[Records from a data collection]
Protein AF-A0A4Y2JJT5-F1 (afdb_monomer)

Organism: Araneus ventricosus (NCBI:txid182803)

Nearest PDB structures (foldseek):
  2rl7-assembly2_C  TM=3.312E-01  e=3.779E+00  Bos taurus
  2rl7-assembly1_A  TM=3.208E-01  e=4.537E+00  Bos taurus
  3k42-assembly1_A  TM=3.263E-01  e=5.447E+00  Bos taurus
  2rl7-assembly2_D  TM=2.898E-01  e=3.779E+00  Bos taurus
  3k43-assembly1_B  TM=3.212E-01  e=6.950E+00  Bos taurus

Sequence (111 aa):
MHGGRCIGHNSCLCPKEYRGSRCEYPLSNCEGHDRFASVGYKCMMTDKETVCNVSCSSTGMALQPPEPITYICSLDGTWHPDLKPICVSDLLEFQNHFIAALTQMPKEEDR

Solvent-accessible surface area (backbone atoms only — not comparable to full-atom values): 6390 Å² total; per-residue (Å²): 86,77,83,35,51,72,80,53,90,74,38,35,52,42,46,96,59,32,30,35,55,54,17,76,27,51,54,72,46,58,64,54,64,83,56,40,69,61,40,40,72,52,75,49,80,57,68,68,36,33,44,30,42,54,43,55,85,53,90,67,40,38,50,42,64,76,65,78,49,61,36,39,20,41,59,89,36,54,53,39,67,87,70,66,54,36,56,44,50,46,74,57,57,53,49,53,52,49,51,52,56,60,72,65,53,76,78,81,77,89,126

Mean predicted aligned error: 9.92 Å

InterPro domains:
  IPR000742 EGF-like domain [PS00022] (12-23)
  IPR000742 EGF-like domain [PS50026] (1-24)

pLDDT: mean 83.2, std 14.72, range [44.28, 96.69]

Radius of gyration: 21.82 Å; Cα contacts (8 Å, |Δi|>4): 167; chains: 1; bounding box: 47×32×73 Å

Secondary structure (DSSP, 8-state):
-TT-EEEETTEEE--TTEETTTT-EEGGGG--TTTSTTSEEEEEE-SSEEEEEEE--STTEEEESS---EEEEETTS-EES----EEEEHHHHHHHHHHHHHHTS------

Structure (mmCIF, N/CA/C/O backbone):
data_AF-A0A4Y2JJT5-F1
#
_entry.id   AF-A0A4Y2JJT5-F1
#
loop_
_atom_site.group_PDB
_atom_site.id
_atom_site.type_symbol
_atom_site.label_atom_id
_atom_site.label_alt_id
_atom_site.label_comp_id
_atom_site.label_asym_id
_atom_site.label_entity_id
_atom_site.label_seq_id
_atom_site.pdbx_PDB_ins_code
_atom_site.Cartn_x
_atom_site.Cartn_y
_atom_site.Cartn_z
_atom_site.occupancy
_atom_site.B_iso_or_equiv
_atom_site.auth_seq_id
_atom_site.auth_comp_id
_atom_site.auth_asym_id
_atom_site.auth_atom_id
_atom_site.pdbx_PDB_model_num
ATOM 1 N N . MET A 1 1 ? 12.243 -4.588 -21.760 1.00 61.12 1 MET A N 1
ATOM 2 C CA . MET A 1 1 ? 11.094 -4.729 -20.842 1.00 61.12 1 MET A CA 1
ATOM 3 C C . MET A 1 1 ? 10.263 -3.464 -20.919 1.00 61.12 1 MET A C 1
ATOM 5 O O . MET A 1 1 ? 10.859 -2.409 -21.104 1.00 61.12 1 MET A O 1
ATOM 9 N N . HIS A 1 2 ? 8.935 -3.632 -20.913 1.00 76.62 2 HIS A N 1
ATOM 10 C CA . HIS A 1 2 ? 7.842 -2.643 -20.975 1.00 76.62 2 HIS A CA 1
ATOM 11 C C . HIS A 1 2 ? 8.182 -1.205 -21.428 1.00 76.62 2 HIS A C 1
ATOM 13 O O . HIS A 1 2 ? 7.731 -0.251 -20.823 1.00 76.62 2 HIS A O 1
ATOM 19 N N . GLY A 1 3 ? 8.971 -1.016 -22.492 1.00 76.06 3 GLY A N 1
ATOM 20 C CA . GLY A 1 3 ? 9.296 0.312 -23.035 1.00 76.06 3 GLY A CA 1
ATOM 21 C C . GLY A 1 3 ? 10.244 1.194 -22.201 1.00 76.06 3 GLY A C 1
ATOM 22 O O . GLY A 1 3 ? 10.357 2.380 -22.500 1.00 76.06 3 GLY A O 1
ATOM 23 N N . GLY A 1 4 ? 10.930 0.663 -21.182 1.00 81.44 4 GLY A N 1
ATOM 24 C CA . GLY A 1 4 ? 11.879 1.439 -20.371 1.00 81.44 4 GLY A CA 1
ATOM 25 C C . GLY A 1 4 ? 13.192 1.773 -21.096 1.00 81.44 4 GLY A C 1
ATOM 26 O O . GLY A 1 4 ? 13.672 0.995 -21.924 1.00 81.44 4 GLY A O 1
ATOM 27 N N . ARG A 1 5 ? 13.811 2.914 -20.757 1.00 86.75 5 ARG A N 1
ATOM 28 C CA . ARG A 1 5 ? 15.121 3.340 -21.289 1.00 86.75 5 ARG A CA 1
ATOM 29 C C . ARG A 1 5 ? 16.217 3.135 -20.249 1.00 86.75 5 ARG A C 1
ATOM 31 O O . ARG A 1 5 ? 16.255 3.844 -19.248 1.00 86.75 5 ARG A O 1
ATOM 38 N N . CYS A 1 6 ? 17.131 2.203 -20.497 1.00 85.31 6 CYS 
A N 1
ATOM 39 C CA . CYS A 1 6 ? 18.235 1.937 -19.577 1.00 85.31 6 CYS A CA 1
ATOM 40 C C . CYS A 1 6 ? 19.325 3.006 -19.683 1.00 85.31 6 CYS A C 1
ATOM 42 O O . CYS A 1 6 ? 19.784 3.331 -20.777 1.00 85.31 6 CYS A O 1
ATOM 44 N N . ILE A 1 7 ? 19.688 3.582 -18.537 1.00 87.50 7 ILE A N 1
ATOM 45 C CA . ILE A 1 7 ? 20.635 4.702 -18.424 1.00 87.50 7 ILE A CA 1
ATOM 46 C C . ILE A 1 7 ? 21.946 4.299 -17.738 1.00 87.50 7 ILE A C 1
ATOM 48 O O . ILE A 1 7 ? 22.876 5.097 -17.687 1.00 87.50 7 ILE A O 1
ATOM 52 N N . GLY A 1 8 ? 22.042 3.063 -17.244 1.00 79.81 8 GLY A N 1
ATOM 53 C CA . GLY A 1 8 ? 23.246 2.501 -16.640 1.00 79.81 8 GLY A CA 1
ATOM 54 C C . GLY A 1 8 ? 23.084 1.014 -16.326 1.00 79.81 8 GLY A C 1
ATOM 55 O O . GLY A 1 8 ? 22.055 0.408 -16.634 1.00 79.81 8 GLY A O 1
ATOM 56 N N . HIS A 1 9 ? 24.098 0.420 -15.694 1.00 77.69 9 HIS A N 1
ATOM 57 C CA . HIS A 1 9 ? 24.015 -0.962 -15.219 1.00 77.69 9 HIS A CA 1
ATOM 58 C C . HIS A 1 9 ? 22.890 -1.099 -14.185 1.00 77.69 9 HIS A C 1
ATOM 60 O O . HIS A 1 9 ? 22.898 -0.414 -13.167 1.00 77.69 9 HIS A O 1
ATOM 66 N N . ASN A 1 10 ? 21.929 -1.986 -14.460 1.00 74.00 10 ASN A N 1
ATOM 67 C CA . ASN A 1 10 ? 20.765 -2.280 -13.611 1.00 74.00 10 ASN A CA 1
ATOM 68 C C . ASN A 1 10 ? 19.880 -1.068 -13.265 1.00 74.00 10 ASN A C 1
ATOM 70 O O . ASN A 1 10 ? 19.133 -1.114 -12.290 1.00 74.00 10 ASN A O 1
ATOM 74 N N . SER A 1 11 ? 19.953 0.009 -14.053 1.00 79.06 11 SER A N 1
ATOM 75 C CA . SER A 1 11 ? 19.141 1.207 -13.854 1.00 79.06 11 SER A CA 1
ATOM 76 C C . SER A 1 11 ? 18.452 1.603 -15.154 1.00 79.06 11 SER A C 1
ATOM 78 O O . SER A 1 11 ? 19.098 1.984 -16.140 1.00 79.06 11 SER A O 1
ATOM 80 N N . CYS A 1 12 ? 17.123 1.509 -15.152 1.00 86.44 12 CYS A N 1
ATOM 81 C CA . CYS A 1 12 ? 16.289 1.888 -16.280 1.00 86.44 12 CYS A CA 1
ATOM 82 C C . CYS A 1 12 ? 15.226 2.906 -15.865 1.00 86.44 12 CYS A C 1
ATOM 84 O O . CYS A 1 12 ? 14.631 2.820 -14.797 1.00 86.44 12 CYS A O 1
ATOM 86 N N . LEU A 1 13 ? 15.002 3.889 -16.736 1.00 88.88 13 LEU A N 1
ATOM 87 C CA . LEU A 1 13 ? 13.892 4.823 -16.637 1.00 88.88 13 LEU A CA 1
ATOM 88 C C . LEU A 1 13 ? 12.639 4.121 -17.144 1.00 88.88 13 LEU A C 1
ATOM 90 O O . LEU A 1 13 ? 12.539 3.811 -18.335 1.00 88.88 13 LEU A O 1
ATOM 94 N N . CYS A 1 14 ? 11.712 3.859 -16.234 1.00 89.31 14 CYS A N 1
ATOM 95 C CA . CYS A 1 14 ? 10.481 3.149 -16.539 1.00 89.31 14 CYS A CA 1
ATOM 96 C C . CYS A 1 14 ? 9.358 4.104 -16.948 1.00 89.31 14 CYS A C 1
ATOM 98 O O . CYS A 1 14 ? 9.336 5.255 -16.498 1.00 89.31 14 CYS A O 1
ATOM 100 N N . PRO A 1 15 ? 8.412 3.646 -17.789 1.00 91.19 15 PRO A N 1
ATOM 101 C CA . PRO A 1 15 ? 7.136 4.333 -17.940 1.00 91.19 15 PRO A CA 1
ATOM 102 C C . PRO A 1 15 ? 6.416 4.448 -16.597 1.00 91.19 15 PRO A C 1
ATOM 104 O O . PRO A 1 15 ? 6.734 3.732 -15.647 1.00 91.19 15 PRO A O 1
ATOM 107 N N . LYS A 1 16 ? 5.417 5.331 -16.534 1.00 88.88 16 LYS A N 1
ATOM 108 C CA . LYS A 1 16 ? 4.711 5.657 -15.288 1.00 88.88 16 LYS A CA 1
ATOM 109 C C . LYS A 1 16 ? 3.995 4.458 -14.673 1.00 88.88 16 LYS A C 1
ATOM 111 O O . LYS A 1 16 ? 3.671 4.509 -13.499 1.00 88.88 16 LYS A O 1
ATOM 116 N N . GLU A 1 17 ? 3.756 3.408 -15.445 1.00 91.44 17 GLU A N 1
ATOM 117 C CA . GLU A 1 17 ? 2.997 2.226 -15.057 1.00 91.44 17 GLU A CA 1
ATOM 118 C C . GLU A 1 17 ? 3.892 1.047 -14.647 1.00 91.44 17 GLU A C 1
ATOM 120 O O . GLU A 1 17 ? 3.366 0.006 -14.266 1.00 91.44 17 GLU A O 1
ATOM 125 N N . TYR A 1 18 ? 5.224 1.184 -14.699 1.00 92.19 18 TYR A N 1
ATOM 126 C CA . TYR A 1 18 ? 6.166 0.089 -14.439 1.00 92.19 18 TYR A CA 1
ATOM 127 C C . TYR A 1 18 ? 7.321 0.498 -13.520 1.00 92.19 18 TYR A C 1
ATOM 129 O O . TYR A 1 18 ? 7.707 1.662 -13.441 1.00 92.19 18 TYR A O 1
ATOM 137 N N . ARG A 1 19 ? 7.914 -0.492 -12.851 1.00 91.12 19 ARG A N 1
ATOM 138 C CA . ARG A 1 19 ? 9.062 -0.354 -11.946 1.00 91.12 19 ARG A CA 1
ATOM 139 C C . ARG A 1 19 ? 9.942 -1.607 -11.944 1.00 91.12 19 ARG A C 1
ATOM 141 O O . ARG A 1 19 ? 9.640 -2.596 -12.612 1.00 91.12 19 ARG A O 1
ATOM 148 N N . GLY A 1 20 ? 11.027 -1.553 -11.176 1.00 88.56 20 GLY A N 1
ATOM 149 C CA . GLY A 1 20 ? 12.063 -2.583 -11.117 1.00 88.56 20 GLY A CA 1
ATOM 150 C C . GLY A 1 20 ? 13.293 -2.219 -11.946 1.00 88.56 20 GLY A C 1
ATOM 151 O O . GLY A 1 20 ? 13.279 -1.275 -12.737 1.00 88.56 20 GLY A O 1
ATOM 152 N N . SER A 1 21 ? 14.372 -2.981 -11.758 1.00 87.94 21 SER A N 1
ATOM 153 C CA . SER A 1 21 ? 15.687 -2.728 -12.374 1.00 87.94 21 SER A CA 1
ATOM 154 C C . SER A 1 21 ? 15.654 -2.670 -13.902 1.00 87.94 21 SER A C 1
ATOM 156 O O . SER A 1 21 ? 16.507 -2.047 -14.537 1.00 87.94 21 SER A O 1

* * *

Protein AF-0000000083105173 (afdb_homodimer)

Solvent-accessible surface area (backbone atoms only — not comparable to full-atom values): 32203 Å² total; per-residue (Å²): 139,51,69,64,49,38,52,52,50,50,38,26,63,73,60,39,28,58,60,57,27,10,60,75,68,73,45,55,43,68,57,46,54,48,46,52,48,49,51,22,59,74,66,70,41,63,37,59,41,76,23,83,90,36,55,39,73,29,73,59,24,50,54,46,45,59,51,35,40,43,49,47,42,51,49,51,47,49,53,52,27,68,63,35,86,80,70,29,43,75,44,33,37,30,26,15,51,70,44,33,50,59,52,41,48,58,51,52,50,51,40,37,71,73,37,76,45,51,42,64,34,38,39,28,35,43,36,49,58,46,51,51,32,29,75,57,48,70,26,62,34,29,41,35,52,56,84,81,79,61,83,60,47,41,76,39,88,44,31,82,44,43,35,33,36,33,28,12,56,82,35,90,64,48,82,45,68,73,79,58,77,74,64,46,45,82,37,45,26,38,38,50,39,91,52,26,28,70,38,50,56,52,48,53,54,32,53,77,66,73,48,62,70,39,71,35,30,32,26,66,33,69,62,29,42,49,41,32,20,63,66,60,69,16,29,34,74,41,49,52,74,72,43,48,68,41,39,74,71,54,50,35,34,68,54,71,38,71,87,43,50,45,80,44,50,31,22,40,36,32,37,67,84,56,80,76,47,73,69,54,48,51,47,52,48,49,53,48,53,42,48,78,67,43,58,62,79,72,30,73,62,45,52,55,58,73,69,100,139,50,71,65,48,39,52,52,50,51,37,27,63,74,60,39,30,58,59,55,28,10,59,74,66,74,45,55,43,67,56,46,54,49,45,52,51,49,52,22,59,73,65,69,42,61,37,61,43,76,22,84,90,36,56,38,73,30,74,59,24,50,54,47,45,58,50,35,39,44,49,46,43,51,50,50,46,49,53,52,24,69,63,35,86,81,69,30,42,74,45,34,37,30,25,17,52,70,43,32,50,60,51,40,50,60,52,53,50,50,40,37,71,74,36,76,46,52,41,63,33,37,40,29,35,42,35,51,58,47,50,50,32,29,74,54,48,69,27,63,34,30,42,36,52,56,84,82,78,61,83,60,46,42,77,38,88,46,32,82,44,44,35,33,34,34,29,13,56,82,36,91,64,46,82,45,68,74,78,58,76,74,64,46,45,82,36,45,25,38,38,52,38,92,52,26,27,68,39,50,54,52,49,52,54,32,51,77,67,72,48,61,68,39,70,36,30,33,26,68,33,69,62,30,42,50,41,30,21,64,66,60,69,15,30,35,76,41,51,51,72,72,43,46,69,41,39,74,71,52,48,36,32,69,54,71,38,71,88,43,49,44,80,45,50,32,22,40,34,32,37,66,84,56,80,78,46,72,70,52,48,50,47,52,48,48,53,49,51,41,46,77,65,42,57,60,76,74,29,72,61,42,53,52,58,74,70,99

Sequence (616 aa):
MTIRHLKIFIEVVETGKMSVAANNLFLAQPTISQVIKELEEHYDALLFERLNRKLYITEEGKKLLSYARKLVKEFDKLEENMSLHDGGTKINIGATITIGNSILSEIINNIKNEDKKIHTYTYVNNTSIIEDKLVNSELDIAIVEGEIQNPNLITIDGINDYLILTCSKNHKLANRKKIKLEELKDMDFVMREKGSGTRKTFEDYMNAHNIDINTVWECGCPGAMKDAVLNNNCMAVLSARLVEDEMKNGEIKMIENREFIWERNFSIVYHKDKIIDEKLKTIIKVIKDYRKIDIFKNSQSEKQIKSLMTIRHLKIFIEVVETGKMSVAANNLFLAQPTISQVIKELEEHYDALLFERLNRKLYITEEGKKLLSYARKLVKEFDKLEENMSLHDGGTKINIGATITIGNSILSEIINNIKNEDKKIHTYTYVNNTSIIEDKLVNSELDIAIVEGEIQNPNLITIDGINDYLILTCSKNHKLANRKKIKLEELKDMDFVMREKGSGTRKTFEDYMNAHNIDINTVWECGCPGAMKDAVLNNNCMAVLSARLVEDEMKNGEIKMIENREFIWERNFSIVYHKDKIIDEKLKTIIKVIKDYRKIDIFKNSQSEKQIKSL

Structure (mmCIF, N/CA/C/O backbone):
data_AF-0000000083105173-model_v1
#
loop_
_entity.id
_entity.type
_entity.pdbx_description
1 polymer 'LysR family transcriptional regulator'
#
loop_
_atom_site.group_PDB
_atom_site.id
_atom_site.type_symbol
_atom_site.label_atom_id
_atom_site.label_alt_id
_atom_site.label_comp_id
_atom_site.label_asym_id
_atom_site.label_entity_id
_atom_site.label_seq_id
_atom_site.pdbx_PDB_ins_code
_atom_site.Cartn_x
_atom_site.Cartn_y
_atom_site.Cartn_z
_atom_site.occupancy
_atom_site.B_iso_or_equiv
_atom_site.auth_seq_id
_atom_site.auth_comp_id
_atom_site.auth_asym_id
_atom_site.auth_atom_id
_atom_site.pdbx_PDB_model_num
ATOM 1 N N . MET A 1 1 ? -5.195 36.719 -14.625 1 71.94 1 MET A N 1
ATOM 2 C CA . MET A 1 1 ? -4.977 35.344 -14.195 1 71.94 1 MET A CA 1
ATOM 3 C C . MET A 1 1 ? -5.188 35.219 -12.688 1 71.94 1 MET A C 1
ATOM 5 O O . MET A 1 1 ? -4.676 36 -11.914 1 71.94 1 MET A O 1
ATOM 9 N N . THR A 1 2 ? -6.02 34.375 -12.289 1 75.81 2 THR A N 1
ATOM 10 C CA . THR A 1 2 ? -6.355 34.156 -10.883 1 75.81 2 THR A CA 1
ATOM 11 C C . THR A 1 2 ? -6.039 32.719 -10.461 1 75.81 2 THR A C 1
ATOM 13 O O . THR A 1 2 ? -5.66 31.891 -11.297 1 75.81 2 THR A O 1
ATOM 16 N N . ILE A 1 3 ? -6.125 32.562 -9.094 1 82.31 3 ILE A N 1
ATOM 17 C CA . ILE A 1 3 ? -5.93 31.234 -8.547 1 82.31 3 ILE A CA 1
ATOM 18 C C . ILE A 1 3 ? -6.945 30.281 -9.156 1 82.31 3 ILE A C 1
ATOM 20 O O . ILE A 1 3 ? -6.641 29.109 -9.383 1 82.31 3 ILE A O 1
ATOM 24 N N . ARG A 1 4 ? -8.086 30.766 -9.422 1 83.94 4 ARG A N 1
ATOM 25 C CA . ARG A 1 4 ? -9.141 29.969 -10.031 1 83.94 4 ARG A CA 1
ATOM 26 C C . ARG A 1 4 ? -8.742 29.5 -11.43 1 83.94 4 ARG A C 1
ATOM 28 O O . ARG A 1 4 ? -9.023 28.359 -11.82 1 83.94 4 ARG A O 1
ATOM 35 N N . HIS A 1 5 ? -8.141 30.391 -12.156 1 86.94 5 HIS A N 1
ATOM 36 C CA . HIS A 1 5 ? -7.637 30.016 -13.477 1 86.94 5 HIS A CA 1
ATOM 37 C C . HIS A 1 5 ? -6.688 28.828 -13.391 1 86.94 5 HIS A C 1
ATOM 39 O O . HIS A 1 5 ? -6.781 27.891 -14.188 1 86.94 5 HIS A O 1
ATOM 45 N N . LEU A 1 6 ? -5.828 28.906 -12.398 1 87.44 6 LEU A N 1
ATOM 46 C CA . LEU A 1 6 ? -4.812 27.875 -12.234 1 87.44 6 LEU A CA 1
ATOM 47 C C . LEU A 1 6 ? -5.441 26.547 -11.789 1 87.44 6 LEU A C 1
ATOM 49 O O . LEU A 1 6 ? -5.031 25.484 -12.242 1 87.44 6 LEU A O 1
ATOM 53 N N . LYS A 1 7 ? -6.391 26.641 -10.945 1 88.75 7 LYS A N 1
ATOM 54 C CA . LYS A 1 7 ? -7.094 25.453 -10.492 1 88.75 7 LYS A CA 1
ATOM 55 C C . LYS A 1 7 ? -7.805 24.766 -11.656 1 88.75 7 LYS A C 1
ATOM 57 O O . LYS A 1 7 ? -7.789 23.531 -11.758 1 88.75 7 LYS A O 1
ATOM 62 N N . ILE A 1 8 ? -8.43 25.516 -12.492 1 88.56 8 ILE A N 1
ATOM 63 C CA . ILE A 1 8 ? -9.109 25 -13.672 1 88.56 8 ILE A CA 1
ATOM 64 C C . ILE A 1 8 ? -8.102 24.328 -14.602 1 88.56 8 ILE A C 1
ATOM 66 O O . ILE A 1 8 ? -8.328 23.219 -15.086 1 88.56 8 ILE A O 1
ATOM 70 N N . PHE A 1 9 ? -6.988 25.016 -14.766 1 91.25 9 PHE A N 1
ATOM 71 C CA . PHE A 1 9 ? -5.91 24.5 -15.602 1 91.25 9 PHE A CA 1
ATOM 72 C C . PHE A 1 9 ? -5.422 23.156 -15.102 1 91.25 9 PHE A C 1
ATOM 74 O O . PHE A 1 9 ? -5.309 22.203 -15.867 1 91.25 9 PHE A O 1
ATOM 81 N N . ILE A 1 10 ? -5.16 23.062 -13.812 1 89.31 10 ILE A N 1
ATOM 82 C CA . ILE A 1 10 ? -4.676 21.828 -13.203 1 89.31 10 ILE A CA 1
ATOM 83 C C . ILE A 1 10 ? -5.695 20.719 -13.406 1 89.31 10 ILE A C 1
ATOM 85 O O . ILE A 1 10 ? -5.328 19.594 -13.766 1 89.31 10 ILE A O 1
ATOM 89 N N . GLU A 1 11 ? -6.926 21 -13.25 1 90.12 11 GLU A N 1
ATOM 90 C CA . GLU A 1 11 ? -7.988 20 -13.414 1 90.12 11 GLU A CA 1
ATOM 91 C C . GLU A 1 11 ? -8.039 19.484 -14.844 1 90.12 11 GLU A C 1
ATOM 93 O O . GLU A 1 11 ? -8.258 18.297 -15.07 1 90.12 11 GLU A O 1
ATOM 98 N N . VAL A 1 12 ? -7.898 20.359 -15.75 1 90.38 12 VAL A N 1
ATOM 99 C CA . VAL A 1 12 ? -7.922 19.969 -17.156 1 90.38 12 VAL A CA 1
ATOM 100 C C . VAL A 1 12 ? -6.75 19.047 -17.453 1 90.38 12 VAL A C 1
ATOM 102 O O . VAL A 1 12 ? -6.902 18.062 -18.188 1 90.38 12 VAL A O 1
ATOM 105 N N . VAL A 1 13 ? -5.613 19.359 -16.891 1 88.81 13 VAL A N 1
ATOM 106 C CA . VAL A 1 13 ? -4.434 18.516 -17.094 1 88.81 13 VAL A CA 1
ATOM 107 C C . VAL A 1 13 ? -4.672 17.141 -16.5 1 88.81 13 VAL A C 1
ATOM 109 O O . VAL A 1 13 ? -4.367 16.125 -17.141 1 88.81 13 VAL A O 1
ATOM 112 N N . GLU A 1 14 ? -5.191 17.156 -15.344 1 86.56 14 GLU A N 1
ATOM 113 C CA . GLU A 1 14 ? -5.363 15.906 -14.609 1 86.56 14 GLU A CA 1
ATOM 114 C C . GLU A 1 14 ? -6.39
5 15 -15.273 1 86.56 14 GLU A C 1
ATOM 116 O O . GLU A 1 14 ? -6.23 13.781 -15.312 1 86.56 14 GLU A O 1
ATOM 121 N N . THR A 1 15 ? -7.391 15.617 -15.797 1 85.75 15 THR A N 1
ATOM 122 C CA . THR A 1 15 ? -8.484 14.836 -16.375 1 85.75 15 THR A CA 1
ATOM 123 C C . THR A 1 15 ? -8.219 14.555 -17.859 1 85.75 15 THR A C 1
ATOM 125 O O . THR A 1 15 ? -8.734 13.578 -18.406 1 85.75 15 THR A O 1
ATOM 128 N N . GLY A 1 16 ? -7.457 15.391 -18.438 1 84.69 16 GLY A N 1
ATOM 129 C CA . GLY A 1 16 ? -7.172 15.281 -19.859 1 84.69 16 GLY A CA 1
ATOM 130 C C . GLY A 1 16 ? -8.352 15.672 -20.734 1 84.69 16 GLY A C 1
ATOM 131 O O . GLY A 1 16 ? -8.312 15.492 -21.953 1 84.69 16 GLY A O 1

> **AIM OF THE TASK**
Transcribe the lines above between the line holding "ATOM 24 C CA" and the line holding "ATOM 29 C C", inclusive, exactly as they stand and with nothing added.

> **SOLUTION**
ATOM 24 C CA . GLY A 1 4 ? 11.879 1.439 -20.371 1.00 81.44 4 GLY A CA 1
ATOM 25 C C . GLY A 1 4 ? 13.192 1.773 -21.096 1.00 81.44 4 GLY A C 1
ATOM 26 O O . GLY A 1 4 ? 13.672 0.995 -21.924 1.00 81.44 4 GLY A O 1
ATOM 27 N N . ARG A 1 5 ? 13.811 2.914 -20.757 1.00 86.75 5 ARG A N 1
ATOM 28 C CA . ARG A 1 5 ? 15.121 3.340 -21.289 1.00 86.75 5 ARG A CA 1
ATOM 29 C C . ARG A 1 5 ? 16.217 3.135 -20.249 1.00 86.75 5 ARG A C 1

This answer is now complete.